• _Task instructions_
From the data below, copy exactly the lines that lie between the one holding "ATOM 236 C C" and the one holding "ATOM 258 C C", including both, and nothing more.
Available records: Begin
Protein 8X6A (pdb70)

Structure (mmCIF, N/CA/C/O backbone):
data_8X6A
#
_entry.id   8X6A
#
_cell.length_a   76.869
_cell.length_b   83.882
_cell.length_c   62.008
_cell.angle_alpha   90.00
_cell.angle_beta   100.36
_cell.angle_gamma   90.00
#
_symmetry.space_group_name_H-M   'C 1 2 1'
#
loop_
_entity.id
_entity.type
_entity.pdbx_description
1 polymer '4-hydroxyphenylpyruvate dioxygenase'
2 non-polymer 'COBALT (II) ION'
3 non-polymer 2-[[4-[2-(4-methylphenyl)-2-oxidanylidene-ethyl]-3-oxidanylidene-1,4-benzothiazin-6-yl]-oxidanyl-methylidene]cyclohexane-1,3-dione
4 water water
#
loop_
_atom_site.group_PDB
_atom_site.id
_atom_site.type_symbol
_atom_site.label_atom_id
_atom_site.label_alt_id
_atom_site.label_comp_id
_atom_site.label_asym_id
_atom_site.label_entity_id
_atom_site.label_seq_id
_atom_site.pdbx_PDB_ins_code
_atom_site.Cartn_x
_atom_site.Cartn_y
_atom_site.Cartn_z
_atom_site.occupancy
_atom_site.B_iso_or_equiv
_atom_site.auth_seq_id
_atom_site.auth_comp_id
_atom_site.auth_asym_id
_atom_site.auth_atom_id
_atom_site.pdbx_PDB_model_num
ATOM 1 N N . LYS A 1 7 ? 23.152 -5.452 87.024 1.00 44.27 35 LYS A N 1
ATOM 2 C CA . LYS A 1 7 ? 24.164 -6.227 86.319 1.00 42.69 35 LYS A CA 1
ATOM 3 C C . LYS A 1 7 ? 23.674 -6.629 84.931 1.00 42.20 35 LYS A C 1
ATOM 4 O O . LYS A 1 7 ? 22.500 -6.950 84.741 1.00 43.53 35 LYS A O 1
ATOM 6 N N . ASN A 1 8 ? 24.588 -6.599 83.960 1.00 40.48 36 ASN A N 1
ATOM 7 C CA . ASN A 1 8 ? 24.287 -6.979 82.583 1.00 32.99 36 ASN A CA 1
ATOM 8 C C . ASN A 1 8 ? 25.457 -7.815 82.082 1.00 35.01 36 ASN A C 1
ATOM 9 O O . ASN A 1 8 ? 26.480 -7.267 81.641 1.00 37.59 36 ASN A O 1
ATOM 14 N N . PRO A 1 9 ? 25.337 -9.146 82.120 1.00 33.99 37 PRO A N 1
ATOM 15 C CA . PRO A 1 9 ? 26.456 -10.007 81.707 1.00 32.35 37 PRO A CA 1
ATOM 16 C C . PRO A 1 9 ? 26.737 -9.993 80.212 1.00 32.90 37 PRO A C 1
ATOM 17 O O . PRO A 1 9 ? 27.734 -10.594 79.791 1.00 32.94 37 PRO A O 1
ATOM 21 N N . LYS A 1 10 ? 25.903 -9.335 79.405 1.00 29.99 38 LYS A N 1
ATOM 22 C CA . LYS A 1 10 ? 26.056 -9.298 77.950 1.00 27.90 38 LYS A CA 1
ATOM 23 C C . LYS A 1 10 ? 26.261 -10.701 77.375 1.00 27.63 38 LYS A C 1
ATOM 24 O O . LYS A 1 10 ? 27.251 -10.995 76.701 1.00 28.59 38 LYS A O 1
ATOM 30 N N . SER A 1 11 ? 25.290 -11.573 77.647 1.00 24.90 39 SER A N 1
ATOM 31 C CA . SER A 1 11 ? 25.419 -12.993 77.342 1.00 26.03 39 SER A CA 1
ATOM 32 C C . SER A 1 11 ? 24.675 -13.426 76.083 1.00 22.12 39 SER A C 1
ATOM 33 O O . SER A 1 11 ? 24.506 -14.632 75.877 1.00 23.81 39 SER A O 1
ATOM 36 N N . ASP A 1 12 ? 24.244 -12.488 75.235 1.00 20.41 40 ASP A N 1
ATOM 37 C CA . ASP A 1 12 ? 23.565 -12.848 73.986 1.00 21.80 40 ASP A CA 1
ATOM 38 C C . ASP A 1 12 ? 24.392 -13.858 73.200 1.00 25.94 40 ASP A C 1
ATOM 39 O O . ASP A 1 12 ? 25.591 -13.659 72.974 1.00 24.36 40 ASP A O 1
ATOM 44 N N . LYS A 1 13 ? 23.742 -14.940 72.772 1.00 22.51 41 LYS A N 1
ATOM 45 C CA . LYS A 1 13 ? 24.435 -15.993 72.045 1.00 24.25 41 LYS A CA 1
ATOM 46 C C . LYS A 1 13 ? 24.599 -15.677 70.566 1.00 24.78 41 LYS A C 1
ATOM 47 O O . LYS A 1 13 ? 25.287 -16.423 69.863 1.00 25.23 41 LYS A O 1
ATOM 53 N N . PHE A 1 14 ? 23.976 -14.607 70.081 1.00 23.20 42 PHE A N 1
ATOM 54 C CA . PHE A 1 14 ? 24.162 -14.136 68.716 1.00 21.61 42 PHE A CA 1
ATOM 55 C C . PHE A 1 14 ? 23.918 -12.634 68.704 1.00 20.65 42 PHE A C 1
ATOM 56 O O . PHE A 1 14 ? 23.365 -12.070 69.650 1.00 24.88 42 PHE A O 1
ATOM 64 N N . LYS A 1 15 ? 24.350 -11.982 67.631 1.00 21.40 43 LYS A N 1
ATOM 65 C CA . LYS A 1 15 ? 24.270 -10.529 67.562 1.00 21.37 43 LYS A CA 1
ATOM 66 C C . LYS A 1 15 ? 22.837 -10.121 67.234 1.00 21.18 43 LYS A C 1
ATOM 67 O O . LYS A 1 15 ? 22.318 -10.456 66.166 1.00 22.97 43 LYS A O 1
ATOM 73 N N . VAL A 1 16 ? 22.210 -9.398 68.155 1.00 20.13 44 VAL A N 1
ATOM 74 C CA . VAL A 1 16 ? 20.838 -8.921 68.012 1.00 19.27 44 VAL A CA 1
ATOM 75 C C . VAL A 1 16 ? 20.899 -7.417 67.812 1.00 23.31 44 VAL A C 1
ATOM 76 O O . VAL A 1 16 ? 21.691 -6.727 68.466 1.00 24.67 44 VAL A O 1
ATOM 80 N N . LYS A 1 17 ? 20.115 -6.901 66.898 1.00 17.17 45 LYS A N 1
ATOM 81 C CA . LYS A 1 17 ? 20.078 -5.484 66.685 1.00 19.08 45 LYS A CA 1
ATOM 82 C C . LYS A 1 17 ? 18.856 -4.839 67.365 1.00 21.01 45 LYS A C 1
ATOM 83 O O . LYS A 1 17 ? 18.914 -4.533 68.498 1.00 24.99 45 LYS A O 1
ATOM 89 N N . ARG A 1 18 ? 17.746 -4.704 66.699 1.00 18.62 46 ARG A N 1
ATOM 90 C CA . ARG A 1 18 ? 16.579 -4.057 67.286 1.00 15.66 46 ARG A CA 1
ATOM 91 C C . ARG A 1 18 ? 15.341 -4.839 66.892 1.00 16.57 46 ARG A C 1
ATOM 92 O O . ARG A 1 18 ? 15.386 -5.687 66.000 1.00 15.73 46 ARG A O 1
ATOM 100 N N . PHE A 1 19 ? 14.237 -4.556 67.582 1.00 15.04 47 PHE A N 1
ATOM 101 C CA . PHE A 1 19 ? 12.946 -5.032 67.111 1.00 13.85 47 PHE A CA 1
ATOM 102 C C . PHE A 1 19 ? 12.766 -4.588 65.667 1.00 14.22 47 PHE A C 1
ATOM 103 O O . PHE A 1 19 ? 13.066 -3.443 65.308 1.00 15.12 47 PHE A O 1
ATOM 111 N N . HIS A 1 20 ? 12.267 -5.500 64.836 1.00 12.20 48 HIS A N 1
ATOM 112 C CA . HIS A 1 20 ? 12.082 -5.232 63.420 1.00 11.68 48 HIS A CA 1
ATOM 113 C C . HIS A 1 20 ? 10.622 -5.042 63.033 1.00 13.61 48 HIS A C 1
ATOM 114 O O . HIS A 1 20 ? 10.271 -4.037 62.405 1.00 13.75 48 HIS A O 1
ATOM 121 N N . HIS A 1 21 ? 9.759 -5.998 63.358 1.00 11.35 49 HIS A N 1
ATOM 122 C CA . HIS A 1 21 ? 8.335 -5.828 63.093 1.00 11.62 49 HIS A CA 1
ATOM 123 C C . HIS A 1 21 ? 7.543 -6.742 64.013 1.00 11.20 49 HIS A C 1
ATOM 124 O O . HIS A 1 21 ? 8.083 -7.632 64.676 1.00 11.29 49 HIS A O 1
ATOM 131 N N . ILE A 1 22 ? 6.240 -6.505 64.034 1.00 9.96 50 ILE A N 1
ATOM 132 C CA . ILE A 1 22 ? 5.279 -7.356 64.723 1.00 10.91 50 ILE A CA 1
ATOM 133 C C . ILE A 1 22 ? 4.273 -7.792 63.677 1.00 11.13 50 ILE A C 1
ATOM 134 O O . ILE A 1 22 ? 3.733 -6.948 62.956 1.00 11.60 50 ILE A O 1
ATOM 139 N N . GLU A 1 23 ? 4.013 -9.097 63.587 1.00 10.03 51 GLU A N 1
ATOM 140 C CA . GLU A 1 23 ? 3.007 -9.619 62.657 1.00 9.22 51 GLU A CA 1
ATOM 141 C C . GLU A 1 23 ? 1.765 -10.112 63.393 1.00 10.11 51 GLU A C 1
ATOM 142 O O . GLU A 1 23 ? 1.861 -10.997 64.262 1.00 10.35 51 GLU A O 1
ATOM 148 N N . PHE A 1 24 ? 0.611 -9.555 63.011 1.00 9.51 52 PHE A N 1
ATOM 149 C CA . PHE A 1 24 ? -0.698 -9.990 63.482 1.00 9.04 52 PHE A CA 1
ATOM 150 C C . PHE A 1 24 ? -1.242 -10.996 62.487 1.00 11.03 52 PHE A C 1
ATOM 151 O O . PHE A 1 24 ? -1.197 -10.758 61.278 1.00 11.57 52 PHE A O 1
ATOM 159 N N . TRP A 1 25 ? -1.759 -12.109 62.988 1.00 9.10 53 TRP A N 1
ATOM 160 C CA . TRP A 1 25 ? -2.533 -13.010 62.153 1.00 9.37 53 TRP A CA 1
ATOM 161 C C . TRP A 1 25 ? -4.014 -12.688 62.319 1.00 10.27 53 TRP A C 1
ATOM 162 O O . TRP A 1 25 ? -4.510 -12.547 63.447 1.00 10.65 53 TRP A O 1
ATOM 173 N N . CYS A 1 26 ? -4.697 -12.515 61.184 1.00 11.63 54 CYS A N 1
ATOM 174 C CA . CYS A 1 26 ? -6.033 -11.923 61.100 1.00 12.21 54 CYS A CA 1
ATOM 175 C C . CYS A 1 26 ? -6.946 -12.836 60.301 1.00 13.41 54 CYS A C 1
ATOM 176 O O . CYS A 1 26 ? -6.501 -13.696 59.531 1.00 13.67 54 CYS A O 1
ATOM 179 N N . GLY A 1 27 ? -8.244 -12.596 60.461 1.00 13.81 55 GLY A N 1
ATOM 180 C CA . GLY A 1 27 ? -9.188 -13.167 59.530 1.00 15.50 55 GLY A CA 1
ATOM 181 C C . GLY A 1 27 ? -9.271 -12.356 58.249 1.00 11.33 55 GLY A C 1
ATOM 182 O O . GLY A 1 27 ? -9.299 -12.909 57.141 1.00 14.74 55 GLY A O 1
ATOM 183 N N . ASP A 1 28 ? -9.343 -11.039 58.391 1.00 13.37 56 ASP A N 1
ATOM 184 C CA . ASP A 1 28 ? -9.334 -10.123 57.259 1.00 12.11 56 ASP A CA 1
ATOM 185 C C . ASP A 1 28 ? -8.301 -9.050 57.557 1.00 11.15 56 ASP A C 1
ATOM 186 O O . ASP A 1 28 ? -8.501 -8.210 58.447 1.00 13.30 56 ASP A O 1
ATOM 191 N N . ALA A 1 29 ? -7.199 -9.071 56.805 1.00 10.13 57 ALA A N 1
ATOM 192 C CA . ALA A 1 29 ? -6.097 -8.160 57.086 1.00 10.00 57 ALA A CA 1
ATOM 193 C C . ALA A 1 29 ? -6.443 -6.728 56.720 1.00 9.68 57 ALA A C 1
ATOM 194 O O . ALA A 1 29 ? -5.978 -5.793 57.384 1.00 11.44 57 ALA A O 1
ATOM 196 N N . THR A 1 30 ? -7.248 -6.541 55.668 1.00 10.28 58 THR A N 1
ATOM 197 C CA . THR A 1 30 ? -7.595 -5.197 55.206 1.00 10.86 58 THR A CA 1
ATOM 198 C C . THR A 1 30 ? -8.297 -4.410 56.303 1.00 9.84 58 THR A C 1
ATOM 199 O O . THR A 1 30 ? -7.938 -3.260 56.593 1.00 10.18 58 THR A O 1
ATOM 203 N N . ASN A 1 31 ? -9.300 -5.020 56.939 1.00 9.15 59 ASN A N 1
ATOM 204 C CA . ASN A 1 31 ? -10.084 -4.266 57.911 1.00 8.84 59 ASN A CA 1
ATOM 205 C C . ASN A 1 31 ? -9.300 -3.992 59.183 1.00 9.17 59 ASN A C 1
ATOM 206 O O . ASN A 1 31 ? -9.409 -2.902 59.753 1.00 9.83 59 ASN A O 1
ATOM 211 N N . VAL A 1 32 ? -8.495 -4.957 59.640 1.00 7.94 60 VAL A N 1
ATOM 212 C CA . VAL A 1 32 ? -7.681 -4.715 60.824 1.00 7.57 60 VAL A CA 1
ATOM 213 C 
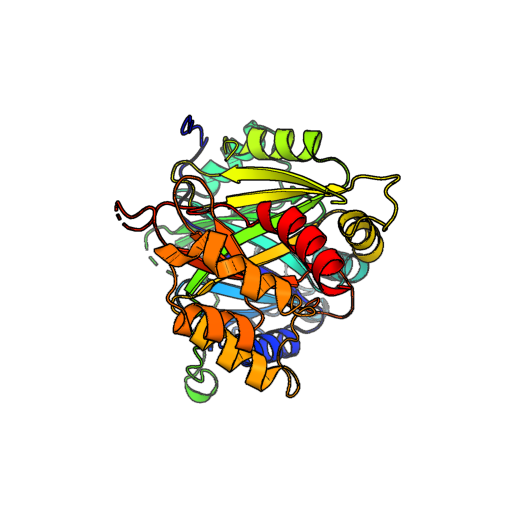C . VAL A 1 32 ? -6.642 -3.644 60.541 1.00 8.54 60 VAL A C 1
ATOM 214 O O . VAL A 1 32 ? -6.467 -2.707 61.330 1.00 9.42 60 VAL A O 1
ATOM 218 N N . ALA A 1 33 ? -5.942 -3.765 59.408 1.00 8.89 61 ALA A N 1
ATOM 219 C CA . ALA A 1 33 ? -4.925 -2.771 59.067 1.00 9.43 61 ALA A CA 1
ATOM 220 C C . ALA A 1 33 ? -5.510 -1.368 58.937 1.00 9.52 61 ALA A C 1
ATOM 221 O O . ALA A 1 33 ? -4.901 -0.400 59.418 1.00 9.88 61 ALA A O 1
ATOM 223 N N . ARG A 1 34 ? -6.692 -1.231 58.316 1.00 9.68 62 ARG A N 1
ATOM 224 C CA . ARG A 1 34 ? -7.277 0.098 58.178 1.00 8.43 62 ARG A CA 1
ATOM 225 C C . ARG A 1 34 ? -7.679 0.684 59.527 1.00 9.41 62 ARG A C 1
ATOM 226 O O . ARG A 1 34 ? -7.470 1.885 59.778 1.00 10.63 62 ARG A O 1
ATOM 234 N N . ARG A 1 35 ? -8.272 -0.137 60.395 1.00 8.47 63 ARG A N 1
ATOM 235 C CA . ARG A 1 35 ? -8.622 0.304 61.740 1.00 8.17 63 ARG A CA 1
ATOM 236 C C . ARG A 1 35 ? -7.375 0.752 62.503 1.00 10.00 63 ARG A C 1
ATOM 237 O O . ARG A 1 35 ? -7.368 1.824 63.116 1.00 9.89 63 ARG A O 1
ATOM 245 N N . PHE A 1 36 ? -6.320 -0.076 62.503 1.00 8.29 64 PHE A N 1
ATOM 246 C CA . PHE A 1 36 ? -5.089 0.262 63.219 1.00 8.16 64 PHE A CA 1
ATOM 247 C C . PHE A 1 36 ? -4.427 1.517 62.654 1.00 9.60 64 PHE A C 1
ATOM 248 O O . PHE A 1 36 ? -3.903 2.345 63.415 1.00 11.20 64 PHE A O 1
ATOM 256 N N . SER A 1 37 ? -4.435 1.675 61.326 1.00 8.66 65 SER A N 1
ATOM 257 C CA . SER A 1 37 ? -3.834 2.860 60.713 1.00 9.70 65 SER A CA 1
ATOM 258 C C . SER A 1 37 ? -4.471 4.140 61.247 1.00 10.95 65 SER A C 1
ATOM 259 O O . SER A 1 37 ? -3.773 5.075 61.671 1.00 10.30 65 SER A O 1
ATOM 262 N N . TRP A 1 38 ? -5.800 4.192 61.252 1.00 10.19 66 TRP A N 1
ATOM 263 C CA . TRP A 1 38 ? -6.498 5.379 61.733 1.00 9.09 66 TRP A CA 1
ATOM 264 C C . TRP A 1 38 ? -6.362 5.536 63.246 1.00 10.78 66 TRP A C 1
ATOM 265 O O . TRP A 1 38 ? -6.171 6.652 63.748 1.00 12.32 66 TRP A O 1
ATOM 276 N N . GLY A 1 39 ? -6.439 4.436 63.996 1.00 9.26 67 GLY A N 1
ATOM 277 C CA . GLY A 1 39 ? -6.416 4.539 65.448 1.00 11.24 67 GLY A CA 1
ATOM 278 C C . GLY A 1 39 ? -5.058 4.910 66.020 1.00 11.04 67 GLY A C 1
ATOM 279 O O . GLY A 1 39 ? -4.984 5.545 67.077 1.00 12.27 67 GLY A O 1
ATOM 280 N N . LEU A 1 40 ? -3.975 4.483 65.362 1.00 9.39 68 LEU A N 1
ATOM 281 C CA . LEU A 1 40 ? -2.621 4.697 65.859 1.00 9.01 68 LEU A CA 1
ATOM 282 C C . LEU A 1 40 ? -1.828 5.720 65.064 1.00 10.76 68 LEU A C 1
ATOM 283 O O . LEU A 1 40 ? -0.737 6.108 65.509 1.00 11.37 68 LEU A O 1
ATOM 288 N N . GLY A 1 41 ? -2.337 6.169 63.923 1.00 10.98 69 GLY A N 1
ATOM 289 C CA . GLY A 1 41 ? -1.611 7.129 63.112 1.00 12.68 69 GLY A CA 1
ATOM 290 C C . GLY A 1 41 ? -0.422 6.486 62.443 1.00 13.42 69 GLY A C 1
ATOM 291 O O . GLY A 1 41 ? 0.694 6.998 62.519 1.00 13.37 69 GLY A O 1
ATOM 292 N N . MET A 1 42 ? -0.642 5.353 61.792 1.00 11.81 70 MET A N 1
ATOM 293 C CA . MET A 1 42 ? 0.403 4.650 61.072 1.00 12.58 70 MET A CA 1
ATOM 294 C C . MET A 1 42 ? 0.069 4.675 59.591 1.00 15.48 70 MET A C 1
ATOM 295 O O . MET A 1 42 ? -1.101 4.590 59.208 1.00 17.94 70 MET A O 1
ATOM 300 N N . ARG A 1 43 ? 1.081 4.804 58.753 1.00 12.61 71 ARG A N 1
ATOM 301 C CA . ARG A 1 43 ? 0.858 4.899 57.321 1.00 14.60 71 ARG A CA 1
ATOM 302 C C . ARG A 1 43 ? 1.017 3.540 56.652 1.00 16.54 71 ARG A C 1
ATOM 303 O O . ARG A 1 43 ? 1.829 2.712 57.069 1.00 15.66 71 ARG A O 1
ATOM 311 N N . PHE A 1 44 ? 0.208 3.311 55.618 1.00 15.55 72 PHE A N 1
ATOM 312 C CA . PHE A 1 44 ? 0.364 2.125 54.786 1.00 18.87 72 PHE A CA 1
ATOM 313 C C . PHE A 1 44 ? 1.630 2.274 53.954 1.00 21.41 72 PHE A C 1
ATOM 314 O O . PHE A 1 44 ? 1.735 3.196 53.139 1.00 23.48 72 PHE A O 1
ATOM 322 N N . SER A 1 45 ? 2.597 1.378 54.140 1.00 16.45 73 SER A N 1
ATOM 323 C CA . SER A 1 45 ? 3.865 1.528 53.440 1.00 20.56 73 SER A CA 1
Available records: End
• _Solution for this task_
ATOM 236 C C . ARG A 1 35 ? -7.375 0.752 62.503 1.00 10.00 63 ARG A C 1
ATOM 237 O O . ARG A 1 35 ? -7.368 1.824 63.116 1.00 9.89 63 ARG A O 1
ATOM 245 N N . PHE A 1 36 ? -6.320 -0.076 62.503 1.00 8.29 64 PHE A N 1
ATOM 246 C CA . PHE A 1 36 ? -5.089 0.262 63.219 1.00 8.16 64 PHE A CA 1
ATOM 247 C C . PHE A 1 36 ? -4.427 1.517 62.654 1.00 9.60 64 PHE A C 1
ATOM 248 O O . PHE A 1 36 ? -3.903 2.345 63.415 1.00 11.20 64 PHE A O 1
ATOM 256 N N . SER A 1 37 ? -4.435 1.675 61.326 1.00 8.66 65 SER A N 1
ATOM 257 C CA . SER A 1 37 ? -3.834 2.860 60.713 1.00 9.70 65 SER A CA 1
ATOM 258 C C . SER A 1 37 ? -4.471 4.140 61.247 1.00 10.95 65 SER A C 1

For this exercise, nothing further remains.